Exercise aim >> Return the following from the records below: each line, word for word, starting with the line that contains "ATOM 8 C CA" and going on through the line that contains "ATOM 54 N N", with nothing outside that range.

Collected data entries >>
Content starts
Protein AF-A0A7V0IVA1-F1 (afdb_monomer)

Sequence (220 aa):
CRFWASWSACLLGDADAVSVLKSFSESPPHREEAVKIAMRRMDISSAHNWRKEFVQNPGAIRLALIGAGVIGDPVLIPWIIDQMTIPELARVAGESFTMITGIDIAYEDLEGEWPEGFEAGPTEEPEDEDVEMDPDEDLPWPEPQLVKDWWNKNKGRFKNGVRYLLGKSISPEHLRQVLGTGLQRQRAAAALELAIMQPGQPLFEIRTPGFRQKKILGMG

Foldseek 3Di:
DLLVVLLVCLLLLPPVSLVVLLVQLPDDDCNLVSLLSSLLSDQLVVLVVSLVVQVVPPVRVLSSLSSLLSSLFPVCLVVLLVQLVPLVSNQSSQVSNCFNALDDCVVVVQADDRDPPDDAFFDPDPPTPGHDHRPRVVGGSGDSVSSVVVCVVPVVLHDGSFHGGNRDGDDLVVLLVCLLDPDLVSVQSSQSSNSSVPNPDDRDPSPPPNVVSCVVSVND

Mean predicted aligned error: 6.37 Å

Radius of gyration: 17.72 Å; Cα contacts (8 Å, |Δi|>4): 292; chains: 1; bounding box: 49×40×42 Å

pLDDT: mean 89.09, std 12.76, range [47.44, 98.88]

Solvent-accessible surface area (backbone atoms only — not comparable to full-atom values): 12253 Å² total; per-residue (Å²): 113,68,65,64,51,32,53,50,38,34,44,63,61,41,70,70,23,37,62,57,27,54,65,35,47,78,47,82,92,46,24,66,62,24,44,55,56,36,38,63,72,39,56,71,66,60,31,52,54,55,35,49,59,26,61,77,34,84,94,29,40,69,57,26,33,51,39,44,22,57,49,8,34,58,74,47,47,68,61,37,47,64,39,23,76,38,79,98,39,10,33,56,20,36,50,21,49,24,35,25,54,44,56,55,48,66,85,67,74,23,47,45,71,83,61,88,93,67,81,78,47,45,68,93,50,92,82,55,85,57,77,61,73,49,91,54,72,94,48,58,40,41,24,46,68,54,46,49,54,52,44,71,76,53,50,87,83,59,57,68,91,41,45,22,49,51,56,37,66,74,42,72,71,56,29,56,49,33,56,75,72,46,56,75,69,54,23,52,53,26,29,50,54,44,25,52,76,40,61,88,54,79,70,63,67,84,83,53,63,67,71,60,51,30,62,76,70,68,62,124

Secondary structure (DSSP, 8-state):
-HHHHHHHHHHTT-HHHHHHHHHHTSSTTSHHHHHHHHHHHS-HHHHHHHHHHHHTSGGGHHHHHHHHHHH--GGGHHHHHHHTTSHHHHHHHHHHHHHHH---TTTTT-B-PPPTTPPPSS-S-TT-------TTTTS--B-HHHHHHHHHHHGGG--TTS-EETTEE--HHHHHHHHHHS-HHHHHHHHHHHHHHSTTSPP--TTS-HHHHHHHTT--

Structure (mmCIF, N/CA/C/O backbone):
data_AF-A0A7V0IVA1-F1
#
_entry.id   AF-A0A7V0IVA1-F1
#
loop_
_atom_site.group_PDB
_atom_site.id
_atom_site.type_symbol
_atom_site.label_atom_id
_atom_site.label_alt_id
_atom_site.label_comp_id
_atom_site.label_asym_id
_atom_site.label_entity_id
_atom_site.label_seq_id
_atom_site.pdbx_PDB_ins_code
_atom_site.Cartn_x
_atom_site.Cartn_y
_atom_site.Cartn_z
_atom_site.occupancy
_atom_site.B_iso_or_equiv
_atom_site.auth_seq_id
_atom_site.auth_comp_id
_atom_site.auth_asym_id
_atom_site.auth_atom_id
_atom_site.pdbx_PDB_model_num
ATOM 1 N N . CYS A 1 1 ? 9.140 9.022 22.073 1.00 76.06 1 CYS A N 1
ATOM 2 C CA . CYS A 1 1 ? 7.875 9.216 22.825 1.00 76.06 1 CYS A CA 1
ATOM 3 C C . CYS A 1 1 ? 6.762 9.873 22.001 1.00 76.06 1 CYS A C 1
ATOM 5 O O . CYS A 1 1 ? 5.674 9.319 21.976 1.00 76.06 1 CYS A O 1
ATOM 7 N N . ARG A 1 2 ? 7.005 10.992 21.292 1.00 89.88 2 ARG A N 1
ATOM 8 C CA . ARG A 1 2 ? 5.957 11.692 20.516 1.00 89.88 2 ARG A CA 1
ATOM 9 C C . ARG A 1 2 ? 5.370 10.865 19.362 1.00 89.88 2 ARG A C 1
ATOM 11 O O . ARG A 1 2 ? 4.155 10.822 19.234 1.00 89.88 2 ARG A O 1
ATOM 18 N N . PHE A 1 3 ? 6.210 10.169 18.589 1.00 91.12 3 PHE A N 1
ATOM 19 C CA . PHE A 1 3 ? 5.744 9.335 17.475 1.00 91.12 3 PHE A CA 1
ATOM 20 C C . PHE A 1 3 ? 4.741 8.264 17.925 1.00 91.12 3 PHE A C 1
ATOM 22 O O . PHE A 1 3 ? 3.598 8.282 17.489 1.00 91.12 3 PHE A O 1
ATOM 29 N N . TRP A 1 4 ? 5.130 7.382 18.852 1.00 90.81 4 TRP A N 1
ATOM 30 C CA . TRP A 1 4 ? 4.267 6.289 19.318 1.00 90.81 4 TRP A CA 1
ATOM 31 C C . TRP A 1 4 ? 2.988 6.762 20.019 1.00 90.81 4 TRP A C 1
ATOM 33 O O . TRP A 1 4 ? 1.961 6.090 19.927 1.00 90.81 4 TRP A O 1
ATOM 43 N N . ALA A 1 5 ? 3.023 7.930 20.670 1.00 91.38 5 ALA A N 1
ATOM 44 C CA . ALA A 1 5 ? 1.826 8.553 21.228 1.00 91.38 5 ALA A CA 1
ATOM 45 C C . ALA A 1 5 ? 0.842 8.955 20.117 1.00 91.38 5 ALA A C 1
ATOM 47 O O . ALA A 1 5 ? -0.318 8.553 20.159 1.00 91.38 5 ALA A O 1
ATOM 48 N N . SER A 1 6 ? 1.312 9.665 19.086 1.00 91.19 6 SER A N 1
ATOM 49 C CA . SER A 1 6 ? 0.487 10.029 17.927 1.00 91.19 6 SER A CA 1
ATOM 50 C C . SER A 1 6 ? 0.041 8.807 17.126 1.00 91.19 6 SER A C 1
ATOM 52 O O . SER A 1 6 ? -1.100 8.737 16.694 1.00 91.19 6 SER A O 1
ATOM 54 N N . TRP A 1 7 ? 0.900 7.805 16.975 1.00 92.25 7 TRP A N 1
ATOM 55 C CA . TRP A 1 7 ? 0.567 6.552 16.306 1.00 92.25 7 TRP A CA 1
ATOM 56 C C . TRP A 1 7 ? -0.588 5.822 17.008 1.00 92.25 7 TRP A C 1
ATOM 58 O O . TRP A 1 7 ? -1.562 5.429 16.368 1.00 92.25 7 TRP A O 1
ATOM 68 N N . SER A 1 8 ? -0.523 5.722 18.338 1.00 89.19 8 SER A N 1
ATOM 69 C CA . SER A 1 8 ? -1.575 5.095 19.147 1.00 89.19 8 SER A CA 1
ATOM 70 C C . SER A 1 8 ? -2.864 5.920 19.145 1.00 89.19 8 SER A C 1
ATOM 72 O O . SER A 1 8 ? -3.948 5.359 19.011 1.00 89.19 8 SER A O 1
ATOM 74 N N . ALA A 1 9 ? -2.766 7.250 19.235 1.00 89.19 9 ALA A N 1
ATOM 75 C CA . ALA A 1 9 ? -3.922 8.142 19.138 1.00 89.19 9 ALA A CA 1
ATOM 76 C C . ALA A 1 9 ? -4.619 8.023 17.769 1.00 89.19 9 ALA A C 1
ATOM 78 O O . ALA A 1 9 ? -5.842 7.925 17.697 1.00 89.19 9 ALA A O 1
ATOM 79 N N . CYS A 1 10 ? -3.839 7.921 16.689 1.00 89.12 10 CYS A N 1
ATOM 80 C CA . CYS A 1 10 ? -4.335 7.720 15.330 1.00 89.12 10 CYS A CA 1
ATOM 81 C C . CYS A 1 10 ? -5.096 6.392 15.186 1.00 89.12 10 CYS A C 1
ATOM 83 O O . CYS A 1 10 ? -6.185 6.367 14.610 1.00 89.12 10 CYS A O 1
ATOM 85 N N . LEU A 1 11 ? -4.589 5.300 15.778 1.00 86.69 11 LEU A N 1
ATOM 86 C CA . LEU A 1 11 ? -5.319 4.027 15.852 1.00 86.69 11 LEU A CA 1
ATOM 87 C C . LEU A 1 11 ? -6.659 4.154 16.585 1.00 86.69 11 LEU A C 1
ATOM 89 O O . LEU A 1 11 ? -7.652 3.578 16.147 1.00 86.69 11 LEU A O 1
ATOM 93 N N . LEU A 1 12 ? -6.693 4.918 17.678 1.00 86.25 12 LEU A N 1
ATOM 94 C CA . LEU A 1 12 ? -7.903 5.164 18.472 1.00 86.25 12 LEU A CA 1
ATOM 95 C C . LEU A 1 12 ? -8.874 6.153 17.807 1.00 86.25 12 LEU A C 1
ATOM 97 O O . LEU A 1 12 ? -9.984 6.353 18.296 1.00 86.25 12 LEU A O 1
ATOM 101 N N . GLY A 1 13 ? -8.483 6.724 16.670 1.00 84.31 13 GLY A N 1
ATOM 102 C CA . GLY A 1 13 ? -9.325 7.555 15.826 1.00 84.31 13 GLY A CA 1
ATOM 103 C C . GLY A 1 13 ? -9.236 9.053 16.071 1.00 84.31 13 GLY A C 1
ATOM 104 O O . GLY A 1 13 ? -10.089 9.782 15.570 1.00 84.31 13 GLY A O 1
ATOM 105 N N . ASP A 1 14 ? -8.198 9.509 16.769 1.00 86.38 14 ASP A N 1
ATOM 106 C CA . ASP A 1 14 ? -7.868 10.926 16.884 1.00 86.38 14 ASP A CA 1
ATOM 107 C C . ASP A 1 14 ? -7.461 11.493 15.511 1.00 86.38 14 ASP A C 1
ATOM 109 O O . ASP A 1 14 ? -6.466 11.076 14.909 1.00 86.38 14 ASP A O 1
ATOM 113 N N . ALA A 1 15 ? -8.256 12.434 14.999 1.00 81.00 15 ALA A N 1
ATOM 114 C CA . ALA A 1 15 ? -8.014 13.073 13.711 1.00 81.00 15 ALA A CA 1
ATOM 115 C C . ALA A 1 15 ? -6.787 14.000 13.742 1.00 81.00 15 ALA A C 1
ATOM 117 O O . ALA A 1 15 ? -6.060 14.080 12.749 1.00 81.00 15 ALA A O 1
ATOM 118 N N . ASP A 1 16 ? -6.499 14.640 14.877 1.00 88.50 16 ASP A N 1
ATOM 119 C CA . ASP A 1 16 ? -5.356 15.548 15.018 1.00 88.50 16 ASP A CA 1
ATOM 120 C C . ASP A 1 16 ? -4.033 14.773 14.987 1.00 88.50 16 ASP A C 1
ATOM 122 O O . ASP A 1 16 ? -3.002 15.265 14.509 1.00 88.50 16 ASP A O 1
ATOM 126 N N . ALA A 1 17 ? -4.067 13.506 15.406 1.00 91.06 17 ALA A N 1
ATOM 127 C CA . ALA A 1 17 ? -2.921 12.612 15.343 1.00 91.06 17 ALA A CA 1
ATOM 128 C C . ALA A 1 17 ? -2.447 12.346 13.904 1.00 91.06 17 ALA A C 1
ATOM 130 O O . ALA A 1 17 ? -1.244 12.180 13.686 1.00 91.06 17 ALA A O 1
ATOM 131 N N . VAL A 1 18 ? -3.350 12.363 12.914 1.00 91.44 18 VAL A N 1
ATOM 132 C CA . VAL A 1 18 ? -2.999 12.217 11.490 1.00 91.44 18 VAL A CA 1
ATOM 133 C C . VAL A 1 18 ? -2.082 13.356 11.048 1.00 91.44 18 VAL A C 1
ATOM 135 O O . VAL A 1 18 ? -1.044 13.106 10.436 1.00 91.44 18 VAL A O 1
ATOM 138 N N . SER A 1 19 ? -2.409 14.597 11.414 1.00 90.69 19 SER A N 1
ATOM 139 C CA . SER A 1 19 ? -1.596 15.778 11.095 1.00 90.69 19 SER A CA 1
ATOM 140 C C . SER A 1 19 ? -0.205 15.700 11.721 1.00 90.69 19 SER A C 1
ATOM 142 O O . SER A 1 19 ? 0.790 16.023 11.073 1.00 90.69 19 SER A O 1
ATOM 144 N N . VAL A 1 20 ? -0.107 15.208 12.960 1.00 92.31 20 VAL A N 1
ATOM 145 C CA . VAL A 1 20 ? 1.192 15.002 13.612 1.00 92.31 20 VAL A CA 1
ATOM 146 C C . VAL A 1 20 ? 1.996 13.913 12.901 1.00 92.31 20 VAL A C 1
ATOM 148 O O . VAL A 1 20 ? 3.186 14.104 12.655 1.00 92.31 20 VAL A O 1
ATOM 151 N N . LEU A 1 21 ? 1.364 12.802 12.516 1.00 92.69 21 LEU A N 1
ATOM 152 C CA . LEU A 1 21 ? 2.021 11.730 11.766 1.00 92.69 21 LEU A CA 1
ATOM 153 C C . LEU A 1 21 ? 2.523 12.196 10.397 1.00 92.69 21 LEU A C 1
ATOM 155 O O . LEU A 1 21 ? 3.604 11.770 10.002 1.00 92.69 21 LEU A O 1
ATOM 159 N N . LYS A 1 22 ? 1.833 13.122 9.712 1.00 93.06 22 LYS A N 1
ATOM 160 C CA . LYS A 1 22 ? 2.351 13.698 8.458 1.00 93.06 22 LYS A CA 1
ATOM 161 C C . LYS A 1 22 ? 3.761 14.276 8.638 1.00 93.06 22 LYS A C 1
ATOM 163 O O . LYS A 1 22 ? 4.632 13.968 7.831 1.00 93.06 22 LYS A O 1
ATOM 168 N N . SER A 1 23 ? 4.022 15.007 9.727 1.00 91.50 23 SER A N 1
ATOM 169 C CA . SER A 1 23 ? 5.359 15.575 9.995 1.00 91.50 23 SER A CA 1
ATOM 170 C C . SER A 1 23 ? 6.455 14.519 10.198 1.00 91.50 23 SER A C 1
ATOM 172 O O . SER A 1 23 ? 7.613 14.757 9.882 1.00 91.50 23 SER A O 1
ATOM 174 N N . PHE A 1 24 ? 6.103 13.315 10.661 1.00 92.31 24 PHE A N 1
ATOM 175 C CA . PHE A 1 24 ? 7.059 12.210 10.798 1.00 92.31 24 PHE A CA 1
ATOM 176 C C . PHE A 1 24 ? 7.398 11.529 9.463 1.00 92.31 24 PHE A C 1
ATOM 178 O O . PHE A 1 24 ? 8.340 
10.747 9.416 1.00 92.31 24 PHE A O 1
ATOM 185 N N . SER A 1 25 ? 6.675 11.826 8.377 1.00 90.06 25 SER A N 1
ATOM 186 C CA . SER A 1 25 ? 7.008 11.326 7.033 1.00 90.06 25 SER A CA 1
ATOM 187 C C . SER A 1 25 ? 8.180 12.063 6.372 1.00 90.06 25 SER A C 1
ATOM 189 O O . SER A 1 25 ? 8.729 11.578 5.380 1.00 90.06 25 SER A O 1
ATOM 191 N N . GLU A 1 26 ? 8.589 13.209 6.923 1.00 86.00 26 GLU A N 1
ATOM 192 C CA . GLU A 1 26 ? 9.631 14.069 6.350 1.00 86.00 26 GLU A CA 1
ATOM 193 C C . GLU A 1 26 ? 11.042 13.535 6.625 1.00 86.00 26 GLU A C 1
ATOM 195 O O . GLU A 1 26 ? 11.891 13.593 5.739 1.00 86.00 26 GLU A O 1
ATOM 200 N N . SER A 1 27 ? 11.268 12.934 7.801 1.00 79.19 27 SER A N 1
Content ends
Written reply >>
ATOM 8 C CA . ARG A 1 2 ? 5.957 11.692 20.516 1.00 89.88 2 ARG A CA 1
ATOM 9 C C . ARG A 1 2 ? 5.370 10.865 19.362 1.00 89.88 2 ARG A C 1
ATOM 11 O O . ARG A 1 2 ? 4.155 10.822 19.234 1.00 89.88 2 ARG A O 1
ATOM 18 N N . PHE A 1 3 ? 6.210 10.169 18.589 1.00 91.12 3 PHE A N 1
ATOM 19 C CA . PHE A 1 3 ? 5.744 9.335 17.475 1.00 91.12 3 PHE A CA 1
ATOM 20 C C . PHE A 1 3 ? 4.741 8.264 17.925 1.00 91.12 3 PHE A C 1
ATOM 22 O O . PHE A 1 3 ? 3.598 8.282 17.489 1.00 91.12 3 PHE A O 1
ATOM 29 N N . TRP A 1 4 ? 5.130 7.382 18.852 1.00 90.81 4 TRP A N 1
ATOM 30 C CA . TRP A 1 4 ? 4.267 6.289 19.318 1.00 90.81 4 TRP A CA 1
ATOM 31 C C . TRP A 1 4 ? 2.988 6.762 20.019 1.00 90.81 4 TRP A C 1
ATOM 33 O O . TRP A 1 4 ? 1.961 6.090 19.927 1.00 90.81 4 TRP A O 1
ATOM 43 N N . ALA A 1 5 ? 3.023 7.930 20.670 1.00 91.38 5 ALA A N 1
ATOM 44 C CA . ALA A 1 5 ? 1.826 8.553 21.228 1.00 91.38 5 ALA A CA 1
ATOM 45 C C . ALA A 1 5 ? 0.842 8.955 20.117 1.00 91.38 5 ALA A C 1
ATOM 47 O O . ALA A 1 5 ? -0.318 8.553 20.159 1.00 91.38 5 ALA A O 1
ATOM 48 N N . SER A 1 6 ? 1.312 9.665 19.086 1.00 91.19 6 SER A N 1
ATOM 49 C CA . SER A 1 6 ? 0.487 10.029 17.927 1.00 91.19 6 SER A CA 1
ATOM 50 C C . SER A 1 6 ? 0.041 8.807 17.126 1.00 91.19 6 SER A C 1
ATOM 52 O O . SER A 1 6 ? -1.100 8.737 16.694 1.00 91.19 6 SER A O 1
ATOM 54 N N . TRP A 1 7 ? 0.900 7.805 16.975 1.00 92.25 7 TRP A N 1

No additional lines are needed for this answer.